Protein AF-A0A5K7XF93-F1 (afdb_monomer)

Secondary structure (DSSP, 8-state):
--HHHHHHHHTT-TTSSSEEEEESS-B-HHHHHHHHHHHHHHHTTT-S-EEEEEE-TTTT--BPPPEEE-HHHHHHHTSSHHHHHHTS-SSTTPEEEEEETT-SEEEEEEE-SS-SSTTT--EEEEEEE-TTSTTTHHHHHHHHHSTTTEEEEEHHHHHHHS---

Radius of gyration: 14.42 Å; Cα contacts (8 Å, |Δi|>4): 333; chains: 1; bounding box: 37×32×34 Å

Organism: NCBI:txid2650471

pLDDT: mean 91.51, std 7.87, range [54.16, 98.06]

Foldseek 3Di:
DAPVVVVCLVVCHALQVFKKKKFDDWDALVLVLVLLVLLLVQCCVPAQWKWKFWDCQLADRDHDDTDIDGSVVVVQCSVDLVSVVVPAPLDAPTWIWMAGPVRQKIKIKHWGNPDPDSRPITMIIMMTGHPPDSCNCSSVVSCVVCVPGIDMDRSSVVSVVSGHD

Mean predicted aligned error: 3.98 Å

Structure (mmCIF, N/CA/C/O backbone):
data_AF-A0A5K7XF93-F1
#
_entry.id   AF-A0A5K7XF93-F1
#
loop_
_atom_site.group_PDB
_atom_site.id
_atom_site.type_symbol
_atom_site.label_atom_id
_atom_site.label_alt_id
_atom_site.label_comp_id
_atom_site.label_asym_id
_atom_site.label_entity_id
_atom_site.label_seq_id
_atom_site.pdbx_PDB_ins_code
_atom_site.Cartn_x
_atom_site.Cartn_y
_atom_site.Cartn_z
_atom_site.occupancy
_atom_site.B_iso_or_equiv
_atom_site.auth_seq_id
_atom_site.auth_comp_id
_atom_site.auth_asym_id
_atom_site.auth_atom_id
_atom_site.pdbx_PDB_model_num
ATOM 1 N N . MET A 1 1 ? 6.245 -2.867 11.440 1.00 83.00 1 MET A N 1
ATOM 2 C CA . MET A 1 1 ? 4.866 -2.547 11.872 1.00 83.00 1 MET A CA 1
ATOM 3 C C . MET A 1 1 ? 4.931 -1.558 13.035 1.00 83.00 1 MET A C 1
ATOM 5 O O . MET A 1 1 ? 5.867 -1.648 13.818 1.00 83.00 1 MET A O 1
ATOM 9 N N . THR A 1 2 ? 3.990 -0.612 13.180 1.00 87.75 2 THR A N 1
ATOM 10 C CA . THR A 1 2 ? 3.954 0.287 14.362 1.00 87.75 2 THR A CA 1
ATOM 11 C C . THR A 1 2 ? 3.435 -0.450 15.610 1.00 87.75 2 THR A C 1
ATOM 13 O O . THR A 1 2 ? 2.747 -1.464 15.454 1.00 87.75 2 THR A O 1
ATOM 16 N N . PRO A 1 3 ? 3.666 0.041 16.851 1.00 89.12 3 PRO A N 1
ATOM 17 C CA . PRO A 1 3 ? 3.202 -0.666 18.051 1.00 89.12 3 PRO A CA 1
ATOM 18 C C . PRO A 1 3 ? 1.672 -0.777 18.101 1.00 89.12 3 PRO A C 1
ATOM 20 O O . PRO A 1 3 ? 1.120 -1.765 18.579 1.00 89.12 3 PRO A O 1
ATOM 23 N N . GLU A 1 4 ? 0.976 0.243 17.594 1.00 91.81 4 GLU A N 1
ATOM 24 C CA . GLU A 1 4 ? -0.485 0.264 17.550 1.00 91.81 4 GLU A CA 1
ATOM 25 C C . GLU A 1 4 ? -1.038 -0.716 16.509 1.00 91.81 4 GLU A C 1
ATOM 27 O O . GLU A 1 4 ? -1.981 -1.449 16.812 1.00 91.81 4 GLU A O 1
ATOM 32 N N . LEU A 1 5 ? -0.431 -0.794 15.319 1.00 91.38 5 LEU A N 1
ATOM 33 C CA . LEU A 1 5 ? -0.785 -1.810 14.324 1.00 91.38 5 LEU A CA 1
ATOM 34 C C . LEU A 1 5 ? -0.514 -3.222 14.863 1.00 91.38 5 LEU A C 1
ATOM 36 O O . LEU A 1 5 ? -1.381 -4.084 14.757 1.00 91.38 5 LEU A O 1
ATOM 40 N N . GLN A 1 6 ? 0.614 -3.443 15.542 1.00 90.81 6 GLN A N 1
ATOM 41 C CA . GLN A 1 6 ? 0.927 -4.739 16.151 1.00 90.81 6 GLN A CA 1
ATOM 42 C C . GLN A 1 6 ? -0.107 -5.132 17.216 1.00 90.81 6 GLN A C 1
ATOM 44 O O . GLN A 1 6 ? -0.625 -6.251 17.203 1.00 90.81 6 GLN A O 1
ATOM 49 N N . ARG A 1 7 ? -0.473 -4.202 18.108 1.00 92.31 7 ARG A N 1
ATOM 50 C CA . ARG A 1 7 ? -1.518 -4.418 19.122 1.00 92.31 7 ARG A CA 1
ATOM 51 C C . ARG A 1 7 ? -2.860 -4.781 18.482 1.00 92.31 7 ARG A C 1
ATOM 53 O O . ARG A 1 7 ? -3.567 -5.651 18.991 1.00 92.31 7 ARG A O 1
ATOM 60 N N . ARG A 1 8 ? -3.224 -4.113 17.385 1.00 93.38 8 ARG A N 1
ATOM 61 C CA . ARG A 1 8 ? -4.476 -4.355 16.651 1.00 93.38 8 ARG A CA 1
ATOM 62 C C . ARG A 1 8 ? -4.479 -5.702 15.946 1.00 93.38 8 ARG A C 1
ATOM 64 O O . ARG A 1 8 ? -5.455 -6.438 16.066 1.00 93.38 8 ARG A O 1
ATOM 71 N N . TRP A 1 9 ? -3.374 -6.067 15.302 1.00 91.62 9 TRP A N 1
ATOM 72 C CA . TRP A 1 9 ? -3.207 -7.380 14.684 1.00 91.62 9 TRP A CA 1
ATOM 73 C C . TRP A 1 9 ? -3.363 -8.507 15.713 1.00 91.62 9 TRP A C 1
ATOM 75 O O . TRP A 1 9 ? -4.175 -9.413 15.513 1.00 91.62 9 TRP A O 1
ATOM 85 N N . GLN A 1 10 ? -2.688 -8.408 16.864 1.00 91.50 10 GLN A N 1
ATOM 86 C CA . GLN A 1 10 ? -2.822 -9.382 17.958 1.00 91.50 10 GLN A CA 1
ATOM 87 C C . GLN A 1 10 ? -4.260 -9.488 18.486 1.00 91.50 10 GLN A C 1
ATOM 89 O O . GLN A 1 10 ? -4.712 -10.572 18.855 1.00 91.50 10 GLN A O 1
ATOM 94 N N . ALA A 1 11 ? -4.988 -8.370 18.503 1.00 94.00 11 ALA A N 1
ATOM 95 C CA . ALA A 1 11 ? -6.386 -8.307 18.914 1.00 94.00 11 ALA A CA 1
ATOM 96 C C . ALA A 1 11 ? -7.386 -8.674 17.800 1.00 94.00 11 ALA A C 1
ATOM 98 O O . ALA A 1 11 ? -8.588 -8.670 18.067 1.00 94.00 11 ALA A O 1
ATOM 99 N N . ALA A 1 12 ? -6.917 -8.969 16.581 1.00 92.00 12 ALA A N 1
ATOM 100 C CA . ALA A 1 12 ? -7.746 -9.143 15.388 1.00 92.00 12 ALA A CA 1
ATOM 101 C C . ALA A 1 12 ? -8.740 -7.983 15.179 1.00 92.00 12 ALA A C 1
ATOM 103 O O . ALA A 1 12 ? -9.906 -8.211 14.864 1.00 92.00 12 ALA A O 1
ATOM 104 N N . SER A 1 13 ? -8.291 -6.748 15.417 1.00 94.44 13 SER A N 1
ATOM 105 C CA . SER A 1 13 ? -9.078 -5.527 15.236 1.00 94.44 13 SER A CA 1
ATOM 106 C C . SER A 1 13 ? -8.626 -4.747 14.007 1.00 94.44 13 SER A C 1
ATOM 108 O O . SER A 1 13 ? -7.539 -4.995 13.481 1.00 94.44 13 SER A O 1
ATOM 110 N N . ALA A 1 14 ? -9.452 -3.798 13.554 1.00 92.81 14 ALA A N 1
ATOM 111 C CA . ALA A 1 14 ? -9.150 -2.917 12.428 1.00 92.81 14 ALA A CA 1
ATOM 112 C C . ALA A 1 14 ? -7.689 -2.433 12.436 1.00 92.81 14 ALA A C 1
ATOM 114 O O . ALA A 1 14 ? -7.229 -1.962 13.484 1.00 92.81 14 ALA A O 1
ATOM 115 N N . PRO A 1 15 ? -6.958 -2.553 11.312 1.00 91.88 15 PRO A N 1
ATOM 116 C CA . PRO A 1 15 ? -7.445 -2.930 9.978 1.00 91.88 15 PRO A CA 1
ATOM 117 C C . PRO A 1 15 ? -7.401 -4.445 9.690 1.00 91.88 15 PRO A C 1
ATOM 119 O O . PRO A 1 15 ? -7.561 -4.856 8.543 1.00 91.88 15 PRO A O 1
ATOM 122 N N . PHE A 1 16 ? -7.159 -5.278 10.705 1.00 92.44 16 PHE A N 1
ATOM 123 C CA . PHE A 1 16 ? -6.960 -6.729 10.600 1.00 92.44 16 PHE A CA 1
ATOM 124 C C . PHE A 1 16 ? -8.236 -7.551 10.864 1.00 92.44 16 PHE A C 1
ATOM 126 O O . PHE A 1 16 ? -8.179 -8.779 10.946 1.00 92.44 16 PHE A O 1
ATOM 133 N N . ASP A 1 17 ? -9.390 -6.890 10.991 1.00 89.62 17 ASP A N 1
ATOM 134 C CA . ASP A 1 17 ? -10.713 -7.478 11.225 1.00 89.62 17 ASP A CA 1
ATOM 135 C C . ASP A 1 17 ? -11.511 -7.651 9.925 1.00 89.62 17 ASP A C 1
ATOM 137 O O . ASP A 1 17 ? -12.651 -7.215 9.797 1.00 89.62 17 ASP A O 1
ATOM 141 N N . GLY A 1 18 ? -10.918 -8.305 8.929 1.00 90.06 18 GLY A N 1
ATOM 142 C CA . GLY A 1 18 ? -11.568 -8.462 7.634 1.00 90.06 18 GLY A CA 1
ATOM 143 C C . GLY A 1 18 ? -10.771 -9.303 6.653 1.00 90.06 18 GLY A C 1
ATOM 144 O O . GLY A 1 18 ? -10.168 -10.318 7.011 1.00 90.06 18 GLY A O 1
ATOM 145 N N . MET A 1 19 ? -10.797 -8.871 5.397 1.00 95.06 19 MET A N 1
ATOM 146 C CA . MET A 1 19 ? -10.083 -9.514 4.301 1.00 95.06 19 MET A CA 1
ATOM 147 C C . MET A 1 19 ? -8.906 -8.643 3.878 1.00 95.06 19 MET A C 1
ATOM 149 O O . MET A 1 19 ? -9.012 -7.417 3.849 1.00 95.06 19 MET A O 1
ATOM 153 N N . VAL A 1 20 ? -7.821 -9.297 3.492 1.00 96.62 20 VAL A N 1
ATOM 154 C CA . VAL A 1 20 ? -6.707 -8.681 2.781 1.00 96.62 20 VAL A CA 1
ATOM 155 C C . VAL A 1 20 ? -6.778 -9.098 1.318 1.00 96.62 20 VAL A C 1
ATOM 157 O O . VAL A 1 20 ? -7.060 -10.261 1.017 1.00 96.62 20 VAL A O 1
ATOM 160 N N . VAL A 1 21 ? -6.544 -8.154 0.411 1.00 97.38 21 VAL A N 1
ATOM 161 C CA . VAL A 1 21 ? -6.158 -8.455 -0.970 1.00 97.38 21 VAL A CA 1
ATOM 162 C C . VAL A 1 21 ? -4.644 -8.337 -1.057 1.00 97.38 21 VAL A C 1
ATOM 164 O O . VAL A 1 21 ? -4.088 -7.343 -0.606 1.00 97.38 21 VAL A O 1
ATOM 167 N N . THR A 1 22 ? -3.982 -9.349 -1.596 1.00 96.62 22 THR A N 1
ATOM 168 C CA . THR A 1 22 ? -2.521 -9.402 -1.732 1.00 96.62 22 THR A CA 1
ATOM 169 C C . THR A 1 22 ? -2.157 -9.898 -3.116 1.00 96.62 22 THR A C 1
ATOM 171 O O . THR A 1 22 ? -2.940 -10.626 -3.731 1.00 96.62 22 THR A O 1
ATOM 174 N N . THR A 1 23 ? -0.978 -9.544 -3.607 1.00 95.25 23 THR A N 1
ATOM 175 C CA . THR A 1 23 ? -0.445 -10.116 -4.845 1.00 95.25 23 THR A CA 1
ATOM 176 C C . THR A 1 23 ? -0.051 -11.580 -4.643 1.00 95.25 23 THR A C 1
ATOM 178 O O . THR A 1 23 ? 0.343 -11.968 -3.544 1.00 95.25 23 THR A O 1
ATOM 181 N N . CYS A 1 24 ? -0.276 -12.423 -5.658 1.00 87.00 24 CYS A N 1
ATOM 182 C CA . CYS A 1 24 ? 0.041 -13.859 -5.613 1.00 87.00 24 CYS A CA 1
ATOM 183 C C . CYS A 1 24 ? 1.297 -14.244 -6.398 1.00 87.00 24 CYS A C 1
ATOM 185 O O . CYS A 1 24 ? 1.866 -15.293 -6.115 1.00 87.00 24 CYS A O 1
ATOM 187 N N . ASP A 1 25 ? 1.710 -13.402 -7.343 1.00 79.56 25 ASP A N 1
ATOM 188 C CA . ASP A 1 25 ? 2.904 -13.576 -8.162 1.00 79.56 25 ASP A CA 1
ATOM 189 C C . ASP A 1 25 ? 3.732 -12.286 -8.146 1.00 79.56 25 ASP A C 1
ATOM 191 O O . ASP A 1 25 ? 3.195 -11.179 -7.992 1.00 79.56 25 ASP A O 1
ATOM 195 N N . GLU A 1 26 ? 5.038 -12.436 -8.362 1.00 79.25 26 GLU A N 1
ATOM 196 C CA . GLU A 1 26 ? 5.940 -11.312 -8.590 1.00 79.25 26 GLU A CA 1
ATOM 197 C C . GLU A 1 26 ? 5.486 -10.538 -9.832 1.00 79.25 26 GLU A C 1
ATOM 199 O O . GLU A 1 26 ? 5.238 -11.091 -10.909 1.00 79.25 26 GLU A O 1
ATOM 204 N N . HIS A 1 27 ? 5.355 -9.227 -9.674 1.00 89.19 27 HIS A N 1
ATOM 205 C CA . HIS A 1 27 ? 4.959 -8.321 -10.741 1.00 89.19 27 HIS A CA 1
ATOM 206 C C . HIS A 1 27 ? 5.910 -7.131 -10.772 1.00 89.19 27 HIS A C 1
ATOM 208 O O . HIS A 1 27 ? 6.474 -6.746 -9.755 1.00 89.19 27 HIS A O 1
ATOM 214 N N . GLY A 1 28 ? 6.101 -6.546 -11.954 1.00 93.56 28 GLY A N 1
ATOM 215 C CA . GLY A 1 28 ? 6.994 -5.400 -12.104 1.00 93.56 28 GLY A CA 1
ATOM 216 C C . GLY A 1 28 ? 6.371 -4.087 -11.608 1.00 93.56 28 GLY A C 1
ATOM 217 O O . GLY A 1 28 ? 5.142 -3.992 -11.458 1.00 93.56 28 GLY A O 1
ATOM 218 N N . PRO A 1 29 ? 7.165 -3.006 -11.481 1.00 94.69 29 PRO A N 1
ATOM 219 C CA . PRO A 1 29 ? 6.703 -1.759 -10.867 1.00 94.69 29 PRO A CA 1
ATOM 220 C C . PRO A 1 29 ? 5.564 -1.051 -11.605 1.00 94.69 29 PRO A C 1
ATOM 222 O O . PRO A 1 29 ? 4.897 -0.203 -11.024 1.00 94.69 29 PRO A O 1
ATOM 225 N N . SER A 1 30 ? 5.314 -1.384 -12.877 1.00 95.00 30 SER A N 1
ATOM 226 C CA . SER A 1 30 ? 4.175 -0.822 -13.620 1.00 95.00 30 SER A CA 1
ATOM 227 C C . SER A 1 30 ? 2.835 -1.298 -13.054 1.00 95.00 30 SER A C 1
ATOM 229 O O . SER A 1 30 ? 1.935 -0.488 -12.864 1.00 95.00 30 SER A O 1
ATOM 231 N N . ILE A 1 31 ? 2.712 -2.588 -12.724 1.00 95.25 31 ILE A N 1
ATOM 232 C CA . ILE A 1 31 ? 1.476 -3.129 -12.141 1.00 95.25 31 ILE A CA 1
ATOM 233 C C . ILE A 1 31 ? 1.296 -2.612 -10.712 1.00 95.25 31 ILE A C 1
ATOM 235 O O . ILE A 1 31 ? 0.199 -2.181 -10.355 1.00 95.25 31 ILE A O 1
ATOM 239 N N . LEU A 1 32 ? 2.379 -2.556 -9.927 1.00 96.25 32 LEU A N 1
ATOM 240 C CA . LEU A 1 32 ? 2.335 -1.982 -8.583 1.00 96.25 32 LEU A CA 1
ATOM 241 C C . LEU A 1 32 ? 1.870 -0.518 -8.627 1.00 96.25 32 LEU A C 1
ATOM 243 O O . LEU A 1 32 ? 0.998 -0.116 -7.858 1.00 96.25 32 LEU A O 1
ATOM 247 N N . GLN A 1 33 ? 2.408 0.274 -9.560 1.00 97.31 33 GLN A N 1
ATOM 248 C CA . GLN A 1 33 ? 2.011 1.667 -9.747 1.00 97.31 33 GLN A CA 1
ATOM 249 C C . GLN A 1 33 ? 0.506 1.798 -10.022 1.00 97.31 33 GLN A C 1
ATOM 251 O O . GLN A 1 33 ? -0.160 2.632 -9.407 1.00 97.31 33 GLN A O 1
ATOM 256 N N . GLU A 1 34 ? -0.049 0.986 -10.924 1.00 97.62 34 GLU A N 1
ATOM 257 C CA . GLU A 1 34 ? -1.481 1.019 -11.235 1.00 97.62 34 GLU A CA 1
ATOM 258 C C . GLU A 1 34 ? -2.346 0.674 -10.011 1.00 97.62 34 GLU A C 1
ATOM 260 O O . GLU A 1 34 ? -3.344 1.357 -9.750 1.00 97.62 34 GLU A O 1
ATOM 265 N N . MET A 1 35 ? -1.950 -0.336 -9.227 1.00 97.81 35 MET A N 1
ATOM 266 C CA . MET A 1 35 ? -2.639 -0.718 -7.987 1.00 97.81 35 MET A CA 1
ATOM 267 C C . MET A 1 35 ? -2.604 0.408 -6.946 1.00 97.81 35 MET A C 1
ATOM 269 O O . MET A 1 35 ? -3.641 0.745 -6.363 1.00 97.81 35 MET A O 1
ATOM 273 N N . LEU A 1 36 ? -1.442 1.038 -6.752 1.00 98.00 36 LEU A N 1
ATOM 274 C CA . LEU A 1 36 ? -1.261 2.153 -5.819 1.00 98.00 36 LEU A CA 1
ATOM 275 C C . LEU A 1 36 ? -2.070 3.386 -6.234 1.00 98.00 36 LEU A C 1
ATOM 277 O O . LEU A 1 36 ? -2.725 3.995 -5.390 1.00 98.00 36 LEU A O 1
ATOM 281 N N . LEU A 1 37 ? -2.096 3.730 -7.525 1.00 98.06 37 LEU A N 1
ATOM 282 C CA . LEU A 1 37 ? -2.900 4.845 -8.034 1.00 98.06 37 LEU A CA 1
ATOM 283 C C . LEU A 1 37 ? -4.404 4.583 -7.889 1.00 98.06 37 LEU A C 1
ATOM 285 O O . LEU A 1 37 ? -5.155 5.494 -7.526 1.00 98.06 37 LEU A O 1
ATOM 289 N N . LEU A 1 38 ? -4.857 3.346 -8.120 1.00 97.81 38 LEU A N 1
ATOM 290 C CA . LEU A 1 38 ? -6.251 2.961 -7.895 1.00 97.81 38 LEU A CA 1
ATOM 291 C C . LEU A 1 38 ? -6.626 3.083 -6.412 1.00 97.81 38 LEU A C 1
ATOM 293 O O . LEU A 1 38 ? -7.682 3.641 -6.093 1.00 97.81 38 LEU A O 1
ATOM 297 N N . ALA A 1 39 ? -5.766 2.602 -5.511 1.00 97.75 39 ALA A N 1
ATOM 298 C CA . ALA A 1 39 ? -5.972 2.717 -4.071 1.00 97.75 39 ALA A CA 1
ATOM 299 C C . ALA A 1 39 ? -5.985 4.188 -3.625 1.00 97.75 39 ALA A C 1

Exercise aim:
Starting at the line that has "ATOM 122 N N" and ending at the line that has "ATOM 133 N N", please write out the lines above exactly, leaving out all others.

Response box:
ATOM 122 N N . PHE A 1 16 ? -7.159 -5.278 10.705 1.00 92.44 16 PHE A N 1
ATOM 123 C CA . PHE A 1 16 ? -6.960 -6.729 10.600 1.00 92.44 16 PHE A CA 1
ATOM 124 C C . PHE A 1 16 ? -8.236 -7.551 10.864 1.00 92.44 16 PHE A C 1
ATOM 126 O O . PHE A 1 16 ? -8.179 -8.779 10.946 1.00 92.44 16 PHE A O 1
ATOM 133 N N . ASP A 1 17 ? -9.390 -6.890 10.991 1.00 89.62 17 ASP A N 1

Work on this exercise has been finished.